• WORK ITEM
The answer should be each line of the records that contains the word "Protein"; please copy them all.

***

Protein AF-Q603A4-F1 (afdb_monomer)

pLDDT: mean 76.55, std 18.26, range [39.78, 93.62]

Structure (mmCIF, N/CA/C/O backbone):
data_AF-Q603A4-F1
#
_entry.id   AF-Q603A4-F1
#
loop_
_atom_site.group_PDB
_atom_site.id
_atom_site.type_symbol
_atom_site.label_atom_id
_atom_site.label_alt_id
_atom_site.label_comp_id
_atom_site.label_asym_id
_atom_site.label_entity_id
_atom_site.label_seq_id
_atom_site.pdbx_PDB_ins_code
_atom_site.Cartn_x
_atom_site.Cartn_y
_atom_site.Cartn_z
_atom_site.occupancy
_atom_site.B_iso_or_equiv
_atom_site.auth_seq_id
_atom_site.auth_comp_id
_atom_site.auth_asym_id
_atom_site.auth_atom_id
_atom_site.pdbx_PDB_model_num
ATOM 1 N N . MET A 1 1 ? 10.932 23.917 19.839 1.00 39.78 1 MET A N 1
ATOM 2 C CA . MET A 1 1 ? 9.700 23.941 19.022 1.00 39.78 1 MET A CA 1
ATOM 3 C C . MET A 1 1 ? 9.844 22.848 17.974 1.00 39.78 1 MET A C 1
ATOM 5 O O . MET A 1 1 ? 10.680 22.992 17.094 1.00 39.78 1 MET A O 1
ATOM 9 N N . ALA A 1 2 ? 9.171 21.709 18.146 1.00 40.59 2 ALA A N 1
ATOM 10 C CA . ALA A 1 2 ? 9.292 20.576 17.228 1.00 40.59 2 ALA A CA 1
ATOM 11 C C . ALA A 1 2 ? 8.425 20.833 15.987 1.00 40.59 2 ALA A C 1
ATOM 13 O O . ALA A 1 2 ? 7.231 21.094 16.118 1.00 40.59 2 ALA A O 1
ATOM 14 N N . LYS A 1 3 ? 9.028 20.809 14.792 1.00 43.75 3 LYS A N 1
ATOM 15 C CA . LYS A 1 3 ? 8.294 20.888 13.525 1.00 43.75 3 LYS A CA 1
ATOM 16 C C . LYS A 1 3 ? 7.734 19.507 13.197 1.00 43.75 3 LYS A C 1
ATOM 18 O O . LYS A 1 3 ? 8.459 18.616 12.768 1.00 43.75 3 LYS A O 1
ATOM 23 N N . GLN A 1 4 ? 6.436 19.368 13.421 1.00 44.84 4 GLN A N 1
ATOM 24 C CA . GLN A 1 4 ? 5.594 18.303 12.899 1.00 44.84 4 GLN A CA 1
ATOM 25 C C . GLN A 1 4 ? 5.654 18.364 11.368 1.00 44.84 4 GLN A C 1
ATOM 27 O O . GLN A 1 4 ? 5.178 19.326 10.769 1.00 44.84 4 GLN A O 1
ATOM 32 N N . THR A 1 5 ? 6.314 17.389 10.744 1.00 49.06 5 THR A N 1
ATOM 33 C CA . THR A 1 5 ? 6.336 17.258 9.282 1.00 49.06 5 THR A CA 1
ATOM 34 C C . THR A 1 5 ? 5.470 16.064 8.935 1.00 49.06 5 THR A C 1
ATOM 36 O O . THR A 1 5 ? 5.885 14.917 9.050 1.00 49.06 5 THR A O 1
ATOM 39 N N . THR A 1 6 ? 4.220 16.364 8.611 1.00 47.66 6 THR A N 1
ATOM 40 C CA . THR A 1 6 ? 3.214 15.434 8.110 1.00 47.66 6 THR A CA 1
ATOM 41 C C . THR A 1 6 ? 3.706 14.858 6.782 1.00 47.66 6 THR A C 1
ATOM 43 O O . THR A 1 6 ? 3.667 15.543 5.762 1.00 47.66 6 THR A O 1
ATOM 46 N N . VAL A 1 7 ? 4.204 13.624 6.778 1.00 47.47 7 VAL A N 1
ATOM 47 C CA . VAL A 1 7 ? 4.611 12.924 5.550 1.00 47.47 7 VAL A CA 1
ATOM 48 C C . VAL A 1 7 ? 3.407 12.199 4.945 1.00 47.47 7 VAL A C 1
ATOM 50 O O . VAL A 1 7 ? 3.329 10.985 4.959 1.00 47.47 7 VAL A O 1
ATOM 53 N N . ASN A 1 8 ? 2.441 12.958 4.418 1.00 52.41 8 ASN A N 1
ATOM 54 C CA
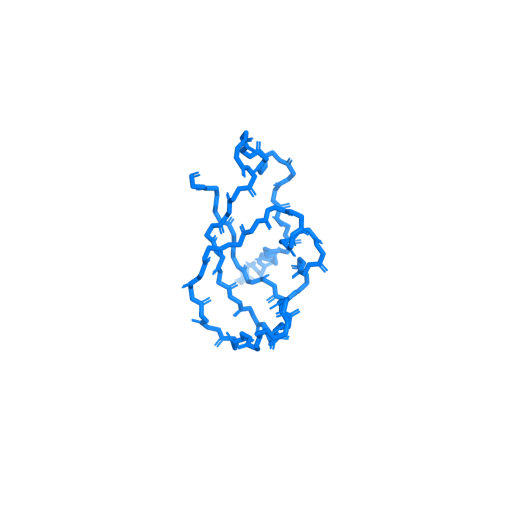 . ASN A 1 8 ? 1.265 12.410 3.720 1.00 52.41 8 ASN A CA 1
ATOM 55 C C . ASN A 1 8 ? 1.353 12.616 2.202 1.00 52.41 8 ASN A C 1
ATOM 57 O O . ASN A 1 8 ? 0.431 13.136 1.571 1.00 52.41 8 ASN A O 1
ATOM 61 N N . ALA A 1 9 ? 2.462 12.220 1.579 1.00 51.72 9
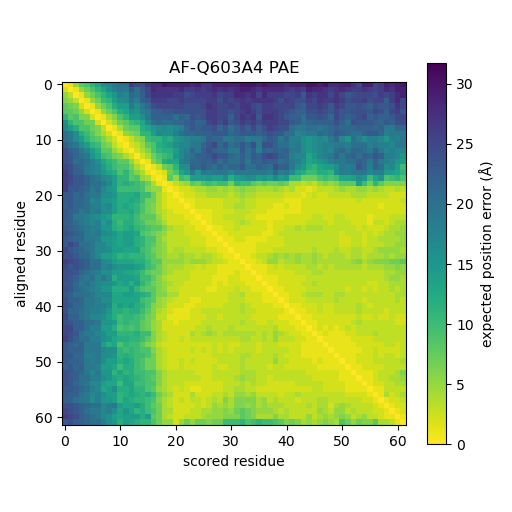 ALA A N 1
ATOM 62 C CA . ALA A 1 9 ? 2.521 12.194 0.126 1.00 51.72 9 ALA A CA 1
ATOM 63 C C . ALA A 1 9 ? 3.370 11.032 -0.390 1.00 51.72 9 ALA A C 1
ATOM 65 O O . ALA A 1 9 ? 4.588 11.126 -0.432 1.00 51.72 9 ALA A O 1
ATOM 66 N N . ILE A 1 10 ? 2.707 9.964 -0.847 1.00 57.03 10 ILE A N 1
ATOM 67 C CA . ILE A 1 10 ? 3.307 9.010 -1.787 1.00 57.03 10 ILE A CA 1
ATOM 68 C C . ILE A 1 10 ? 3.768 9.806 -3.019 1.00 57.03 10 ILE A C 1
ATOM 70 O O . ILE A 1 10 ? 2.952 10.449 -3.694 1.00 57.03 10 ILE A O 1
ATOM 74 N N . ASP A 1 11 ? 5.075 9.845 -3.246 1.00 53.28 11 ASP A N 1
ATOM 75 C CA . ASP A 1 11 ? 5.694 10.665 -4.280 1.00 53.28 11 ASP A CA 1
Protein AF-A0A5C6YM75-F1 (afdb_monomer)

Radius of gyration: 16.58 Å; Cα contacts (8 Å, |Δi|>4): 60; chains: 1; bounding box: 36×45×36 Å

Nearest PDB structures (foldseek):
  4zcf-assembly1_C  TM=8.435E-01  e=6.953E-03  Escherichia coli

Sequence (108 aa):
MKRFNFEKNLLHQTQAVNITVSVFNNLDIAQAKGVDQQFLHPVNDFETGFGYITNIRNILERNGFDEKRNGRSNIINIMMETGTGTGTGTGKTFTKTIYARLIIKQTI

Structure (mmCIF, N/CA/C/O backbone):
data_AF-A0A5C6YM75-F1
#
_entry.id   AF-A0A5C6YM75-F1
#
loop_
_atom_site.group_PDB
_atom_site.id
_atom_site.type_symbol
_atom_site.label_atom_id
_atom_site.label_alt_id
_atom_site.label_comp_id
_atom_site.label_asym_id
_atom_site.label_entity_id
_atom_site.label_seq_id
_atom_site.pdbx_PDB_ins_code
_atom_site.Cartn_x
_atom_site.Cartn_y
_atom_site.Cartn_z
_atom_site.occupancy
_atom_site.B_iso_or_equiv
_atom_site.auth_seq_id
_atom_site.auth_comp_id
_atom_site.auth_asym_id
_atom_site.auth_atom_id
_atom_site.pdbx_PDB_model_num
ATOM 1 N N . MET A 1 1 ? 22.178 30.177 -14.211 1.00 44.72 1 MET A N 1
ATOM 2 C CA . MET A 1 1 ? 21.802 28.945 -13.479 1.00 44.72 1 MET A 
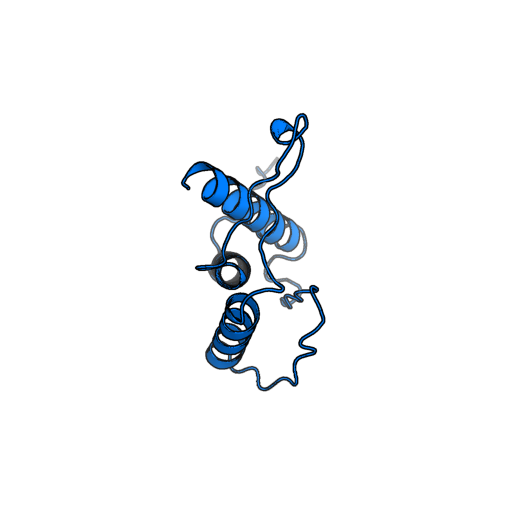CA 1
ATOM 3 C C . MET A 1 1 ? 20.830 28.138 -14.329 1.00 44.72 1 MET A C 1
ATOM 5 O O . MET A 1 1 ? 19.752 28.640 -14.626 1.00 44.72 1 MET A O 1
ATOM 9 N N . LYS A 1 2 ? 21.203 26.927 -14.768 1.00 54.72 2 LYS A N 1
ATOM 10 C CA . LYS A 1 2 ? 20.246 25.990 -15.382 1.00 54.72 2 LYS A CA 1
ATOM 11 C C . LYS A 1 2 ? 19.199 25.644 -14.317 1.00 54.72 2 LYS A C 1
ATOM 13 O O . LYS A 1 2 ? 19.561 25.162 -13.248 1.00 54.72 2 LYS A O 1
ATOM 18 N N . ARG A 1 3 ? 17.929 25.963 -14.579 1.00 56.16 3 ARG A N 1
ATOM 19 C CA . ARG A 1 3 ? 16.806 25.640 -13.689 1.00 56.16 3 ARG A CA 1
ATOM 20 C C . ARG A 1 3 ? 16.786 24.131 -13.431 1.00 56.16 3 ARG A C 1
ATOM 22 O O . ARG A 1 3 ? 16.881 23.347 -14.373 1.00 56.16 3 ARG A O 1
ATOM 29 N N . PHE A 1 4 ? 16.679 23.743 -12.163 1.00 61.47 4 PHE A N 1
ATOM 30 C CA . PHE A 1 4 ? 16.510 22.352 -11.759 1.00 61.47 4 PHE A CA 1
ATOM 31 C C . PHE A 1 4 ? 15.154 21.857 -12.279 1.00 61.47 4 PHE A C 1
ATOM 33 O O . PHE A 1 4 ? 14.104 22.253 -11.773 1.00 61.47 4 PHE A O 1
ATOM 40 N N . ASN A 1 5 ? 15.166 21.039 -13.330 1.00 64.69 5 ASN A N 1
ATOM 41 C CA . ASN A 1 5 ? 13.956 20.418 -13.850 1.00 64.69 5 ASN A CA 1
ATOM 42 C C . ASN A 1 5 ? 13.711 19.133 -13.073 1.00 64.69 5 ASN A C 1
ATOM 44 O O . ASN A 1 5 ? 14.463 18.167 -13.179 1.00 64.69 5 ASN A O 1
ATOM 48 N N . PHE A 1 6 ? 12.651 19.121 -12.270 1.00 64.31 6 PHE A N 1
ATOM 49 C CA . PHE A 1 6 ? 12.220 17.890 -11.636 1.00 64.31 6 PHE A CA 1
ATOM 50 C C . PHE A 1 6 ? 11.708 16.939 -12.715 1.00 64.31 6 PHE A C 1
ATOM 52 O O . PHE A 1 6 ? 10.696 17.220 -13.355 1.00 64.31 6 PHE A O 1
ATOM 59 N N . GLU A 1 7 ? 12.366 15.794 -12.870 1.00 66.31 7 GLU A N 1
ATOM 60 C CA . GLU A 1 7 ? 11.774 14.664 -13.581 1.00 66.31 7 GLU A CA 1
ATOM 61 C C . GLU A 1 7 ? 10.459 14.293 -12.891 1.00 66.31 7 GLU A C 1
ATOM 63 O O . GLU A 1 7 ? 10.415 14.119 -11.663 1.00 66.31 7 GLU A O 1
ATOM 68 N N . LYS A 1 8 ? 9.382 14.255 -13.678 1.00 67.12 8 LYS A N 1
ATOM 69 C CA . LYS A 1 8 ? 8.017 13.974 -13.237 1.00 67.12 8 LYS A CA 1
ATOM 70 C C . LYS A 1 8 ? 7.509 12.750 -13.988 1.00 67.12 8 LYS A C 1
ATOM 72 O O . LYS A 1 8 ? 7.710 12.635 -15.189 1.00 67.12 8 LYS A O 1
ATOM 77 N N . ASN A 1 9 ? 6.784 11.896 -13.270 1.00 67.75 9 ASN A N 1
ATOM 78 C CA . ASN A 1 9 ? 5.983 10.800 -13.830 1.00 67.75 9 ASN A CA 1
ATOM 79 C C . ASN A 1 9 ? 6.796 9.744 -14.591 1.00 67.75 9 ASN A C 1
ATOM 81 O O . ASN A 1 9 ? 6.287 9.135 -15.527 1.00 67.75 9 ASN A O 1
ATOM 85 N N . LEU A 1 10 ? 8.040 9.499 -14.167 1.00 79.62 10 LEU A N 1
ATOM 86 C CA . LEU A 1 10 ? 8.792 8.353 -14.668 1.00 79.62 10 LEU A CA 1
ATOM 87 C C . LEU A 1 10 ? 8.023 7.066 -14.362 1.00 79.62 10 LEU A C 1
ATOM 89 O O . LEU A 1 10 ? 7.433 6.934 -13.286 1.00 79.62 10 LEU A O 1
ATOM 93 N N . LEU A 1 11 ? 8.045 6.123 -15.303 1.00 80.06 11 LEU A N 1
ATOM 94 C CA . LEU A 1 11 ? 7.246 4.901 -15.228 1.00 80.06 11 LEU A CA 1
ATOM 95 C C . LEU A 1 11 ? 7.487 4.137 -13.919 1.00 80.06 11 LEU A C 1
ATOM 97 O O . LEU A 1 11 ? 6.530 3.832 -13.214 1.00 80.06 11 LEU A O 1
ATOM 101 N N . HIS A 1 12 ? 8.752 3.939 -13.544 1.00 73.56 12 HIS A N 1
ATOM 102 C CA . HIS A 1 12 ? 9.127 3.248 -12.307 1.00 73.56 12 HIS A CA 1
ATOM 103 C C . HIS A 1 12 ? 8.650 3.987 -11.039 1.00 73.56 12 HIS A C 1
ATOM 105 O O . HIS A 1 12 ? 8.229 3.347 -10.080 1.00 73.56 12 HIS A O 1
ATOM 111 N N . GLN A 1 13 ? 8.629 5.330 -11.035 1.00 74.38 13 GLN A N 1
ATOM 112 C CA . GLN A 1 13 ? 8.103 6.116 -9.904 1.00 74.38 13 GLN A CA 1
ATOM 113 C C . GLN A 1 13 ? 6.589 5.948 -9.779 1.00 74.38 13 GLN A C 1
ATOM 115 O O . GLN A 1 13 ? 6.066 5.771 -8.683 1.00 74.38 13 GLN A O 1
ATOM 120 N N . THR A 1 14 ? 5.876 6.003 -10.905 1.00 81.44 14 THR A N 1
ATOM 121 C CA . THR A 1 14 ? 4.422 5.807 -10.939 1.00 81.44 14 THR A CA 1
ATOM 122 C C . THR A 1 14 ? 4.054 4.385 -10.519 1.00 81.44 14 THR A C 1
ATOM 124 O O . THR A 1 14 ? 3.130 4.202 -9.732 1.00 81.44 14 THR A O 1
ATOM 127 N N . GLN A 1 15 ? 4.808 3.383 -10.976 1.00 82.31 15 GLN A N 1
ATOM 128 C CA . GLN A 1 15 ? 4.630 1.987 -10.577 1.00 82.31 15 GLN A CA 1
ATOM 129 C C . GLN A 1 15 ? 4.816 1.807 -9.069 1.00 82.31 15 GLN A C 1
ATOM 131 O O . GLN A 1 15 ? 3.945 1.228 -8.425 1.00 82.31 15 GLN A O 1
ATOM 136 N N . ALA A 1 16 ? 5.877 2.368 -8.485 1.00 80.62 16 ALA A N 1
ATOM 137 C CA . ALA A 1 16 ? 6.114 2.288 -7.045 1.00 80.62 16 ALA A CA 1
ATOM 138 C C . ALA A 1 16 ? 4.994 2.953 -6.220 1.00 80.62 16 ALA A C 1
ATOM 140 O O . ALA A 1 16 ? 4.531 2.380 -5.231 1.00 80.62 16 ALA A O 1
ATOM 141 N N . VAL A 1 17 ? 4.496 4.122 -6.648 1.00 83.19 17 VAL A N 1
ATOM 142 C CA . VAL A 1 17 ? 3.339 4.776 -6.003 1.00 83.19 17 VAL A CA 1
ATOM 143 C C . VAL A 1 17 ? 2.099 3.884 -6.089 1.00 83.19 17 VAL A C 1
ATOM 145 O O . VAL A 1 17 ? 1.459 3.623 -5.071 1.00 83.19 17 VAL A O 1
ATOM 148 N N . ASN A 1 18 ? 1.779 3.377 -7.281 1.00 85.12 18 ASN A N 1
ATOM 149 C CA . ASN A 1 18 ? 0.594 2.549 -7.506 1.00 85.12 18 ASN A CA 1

***

• EXERCISE RESPONSE
Protein AF-Q603A4-F1 (afdb_monomer)
Protein AF-A0A5C6YM75-F1 (afdb_monomer)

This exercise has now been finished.